Nirav Bhan,Shival Gupta,Sai Manaswini,Ritik Baba,Narun Yadav,Hillori Desai,Yash Choudhary,Aman Pawar,Sarthak Shrivastava,Sudipta Biswas
2024-10-23
Abstract:Large Language Models (LLMs) have shown remarkable capabilities in various domains, yet their economic impact has been limited by challenges in tool use and function calling. This paper introduces ThorV2, a novel architecture that significantly enhances LLMs' function calling abilities. We develop a comprehensive benchmark focused on HubSpot CRM operations to evaluate ThorV2 against leading models from OpenAI and Anthropic. Our results demonstrate that ThorV2 outperforms existing models in accuracy, reliability, latency, and cost efficiency for both single and multi-API calling tasks. We also show that ThorV2 is far more reliable and scales better to multistep tasks compared to traditional models. Our work offers the tantalizing possibility of more accurate function-calling compared to today's best-performing models using significantly smaller LLMs. These advancements have significant implications for the development of more capable AI assistants and the broader application of LLMs in real-world scenarios.
Artificial Intelligence
What problem does this paper attempt to address?

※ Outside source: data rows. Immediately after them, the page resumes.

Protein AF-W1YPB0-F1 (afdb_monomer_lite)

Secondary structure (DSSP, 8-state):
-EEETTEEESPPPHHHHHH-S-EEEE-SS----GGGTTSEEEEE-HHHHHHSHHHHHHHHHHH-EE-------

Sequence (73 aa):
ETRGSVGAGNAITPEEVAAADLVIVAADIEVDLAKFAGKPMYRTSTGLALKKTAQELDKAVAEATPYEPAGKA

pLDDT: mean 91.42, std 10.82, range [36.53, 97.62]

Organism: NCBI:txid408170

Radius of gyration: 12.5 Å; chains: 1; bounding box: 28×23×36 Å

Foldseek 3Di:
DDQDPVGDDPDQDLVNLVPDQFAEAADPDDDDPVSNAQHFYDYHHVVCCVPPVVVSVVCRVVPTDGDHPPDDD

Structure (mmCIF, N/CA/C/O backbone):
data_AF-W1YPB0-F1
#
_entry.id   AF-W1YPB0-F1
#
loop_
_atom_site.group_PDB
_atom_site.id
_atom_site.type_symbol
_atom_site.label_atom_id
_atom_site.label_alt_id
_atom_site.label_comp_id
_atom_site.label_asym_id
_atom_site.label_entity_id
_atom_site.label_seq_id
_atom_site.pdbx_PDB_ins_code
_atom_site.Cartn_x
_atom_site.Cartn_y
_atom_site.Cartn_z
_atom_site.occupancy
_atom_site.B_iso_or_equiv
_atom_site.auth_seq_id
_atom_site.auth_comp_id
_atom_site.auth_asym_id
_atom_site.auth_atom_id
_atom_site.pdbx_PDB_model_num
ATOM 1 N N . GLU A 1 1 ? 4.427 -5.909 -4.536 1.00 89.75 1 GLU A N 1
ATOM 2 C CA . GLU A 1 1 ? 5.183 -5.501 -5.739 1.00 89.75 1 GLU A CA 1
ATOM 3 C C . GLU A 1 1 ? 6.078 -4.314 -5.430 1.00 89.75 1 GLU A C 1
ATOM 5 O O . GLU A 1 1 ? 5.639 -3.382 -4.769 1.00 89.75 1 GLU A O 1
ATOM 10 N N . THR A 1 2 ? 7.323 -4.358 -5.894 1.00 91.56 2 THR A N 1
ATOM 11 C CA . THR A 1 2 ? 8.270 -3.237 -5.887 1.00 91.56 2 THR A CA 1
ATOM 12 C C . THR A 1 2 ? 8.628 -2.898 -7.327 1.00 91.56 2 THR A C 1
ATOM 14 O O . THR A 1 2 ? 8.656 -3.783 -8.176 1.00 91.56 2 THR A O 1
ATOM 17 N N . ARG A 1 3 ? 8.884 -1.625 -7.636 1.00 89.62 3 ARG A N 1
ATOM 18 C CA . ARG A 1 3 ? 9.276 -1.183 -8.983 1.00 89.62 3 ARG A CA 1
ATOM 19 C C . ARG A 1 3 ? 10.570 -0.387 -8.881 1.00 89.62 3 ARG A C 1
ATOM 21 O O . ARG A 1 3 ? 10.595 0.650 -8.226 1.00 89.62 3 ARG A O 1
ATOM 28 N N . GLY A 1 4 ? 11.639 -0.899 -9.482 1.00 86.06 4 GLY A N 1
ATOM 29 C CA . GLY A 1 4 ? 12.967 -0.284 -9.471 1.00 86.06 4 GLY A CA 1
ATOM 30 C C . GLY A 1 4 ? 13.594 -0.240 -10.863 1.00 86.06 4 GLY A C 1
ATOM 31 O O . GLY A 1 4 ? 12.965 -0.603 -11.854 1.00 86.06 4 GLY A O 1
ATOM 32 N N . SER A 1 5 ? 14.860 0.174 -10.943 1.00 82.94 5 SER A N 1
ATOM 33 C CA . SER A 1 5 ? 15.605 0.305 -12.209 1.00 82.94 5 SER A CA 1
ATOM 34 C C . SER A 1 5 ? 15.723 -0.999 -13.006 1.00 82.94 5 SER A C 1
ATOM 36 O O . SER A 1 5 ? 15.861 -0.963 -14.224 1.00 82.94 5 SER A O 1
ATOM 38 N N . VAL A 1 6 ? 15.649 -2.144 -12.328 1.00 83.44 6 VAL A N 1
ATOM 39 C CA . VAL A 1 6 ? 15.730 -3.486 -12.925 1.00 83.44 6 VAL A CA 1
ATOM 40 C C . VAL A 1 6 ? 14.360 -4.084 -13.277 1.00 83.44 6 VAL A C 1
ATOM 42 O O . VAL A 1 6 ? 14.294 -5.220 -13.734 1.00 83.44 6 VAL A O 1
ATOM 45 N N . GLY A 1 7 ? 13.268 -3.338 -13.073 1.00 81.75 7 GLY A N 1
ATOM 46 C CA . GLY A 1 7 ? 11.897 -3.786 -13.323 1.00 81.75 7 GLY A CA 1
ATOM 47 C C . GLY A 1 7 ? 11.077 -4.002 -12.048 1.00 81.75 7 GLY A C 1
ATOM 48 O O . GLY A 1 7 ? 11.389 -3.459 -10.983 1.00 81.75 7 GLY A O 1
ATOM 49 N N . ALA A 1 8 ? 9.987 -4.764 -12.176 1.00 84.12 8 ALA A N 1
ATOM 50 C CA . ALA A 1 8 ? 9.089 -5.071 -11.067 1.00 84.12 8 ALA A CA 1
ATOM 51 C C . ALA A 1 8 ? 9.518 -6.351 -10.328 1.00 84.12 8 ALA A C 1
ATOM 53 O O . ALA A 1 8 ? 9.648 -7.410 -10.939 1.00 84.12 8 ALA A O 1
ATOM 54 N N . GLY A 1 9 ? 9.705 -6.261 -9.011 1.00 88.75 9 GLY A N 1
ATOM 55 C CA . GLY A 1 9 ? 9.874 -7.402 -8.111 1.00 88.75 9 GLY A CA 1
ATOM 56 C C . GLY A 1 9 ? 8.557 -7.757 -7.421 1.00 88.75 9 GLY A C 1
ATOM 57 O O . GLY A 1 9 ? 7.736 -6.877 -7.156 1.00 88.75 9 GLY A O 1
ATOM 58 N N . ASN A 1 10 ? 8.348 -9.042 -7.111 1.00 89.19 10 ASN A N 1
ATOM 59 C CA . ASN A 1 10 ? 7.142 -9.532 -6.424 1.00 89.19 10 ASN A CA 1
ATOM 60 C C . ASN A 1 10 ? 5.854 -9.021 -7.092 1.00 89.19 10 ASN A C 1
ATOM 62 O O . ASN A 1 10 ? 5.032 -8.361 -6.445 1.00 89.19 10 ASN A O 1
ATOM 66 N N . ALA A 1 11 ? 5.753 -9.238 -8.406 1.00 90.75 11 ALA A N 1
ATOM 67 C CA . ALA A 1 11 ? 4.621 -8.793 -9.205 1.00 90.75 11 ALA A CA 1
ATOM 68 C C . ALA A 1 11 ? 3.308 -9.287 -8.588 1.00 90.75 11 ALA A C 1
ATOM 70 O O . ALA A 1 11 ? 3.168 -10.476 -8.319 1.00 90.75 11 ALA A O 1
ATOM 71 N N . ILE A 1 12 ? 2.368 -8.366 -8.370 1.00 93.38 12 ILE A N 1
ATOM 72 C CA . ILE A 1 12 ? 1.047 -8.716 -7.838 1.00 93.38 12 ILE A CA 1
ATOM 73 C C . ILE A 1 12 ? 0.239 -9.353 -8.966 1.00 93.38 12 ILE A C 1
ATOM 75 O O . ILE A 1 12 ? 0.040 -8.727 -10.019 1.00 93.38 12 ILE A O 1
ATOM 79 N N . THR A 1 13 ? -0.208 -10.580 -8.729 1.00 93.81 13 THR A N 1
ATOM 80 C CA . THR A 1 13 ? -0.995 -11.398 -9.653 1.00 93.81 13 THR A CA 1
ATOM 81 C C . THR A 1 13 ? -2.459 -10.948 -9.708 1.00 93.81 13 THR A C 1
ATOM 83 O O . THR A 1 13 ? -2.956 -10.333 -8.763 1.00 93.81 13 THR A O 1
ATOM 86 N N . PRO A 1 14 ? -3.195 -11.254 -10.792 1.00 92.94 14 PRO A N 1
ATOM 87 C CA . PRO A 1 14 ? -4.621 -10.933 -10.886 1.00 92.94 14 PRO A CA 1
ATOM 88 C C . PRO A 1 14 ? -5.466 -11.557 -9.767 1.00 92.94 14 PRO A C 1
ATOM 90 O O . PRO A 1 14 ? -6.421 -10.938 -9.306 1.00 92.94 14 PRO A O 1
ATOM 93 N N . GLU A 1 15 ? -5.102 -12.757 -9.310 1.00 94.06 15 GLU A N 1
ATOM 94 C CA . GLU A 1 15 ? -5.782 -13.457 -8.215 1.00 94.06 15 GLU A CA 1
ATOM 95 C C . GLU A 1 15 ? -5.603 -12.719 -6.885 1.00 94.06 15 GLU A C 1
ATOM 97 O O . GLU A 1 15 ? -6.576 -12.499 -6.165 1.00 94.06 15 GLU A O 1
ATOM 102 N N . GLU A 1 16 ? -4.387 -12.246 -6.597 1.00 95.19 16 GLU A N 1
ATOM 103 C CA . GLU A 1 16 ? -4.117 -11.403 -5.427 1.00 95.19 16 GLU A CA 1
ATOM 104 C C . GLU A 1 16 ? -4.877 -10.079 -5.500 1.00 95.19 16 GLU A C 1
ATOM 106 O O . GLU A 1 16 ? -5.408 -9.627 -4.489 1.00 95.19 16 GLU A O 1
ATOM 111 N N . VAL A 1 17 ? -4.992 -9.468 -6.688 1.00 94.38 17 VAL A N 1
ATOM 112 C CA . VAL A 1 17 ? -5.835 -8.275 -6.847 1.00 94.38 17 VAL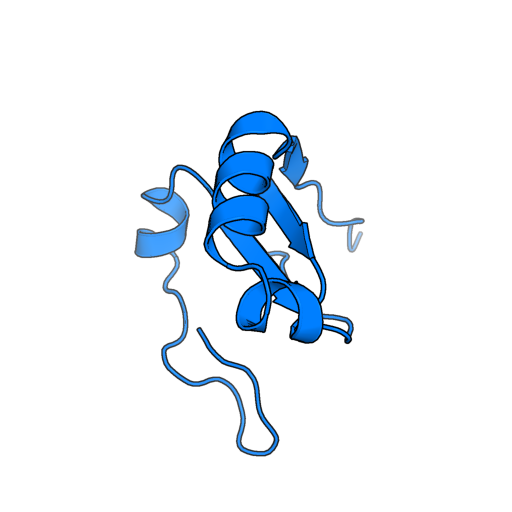 A CA 1
ATOM 113 C C . VAL A 1 17 ? -7.291 -8.605 -6.541 1.00 94.38 17 VAL A C 1
ATOM 115 O O . VAL A 1 17 ? -7.930 -7.877 -5.785 1.00 94.38 17 VAL A O 1
ATOM 118 N N . ALA A 1 18 ? -7.825 -9.690 -7.103 1.00 93.19 18 ALA A N 1
ATOM 119 C CA . ALA A 1 18 ? -9.213 -10.089 -6.896 1.00 93.19 18 ALA A CA 1
ATOM 120 C C . ALA A 1 18 ? -9.519 -10.346 -5.412 1.00 93.19 18 ALA A C 1
ATOM 122 O O . ALA A 1 18 ? -10.564 -9.901 -4.936 1.00 93.19 18 ALA A O 1
ATOM 123 N N . ALA A 1 19 ? -8.590 -10.968 -4.683 1.00 95.56 19 ALA A N 1
ATOM 124 C CA . ALA A 1 19 ? -8.708 -11.244 -3.254 1.00 95.56 19 ALA A CA 1
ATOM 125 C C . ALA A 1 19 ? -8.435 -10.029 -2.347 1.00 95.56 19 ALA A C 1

The problem that this paper attempts to solve is the lack of capabilities of large - language models (LLMs) in practical applications, especially in interacting with external tools and APIs. Although LLMs perform excellently in various tasks, their economic impact is limited, especially in tasks that require precise interaction with external tools and APIs. Specifically, LLMs perform poorly in function calling, which has led to criticism of highly - anticipated AI devices such as RabbitR1 and Humane AI Pin for being unable to reliably complete user tasks. Moreover, although chatbots and code assistants can increase productivity, as of September 2024, few jobs have been completely replaced by AI, highlighting a crucial gap between the theoretical capabilities and practical performance of LLMs. To address these issues, the paper introduces ThorV2, a new architecture designed to enhance the function - calling capabilities of LLMs. ThorV2 adopts a new method of "edge - of - domain modeling", focusing on correcting errors in LLM outputs rather than providing comprehensive instructions in advance. The paper also develops a comprehensive benchmark based on HubSpot CRM operations to evaluate the performance of ThorV2 relative to leading models of OpenAI and Anthropic. The main contributions of the paper include: - Introducing ThorV2, a new architecture for enhancing the function - calling capabilities of LLMs. - Developing a comprehensive benchmark for evaluating function - calling performance. - Proposing a new reliability metric for measuring consistent performance in multiple tests. - Demonstrating the superior performance of ThorV2 in terms of accuracy, reliability, latency, and cost - efficiency. - Showing the minimal performance degradation of ThorV2 when handling complex multi - step tasks. Through these improvements, the paper demonstrates the possibility of achieving more accurate function - calling with significantly smaller LLMs than the current best models, which is of great significance for developing more powerful AI assistants and more widely applying LLMs in real - world scenarios.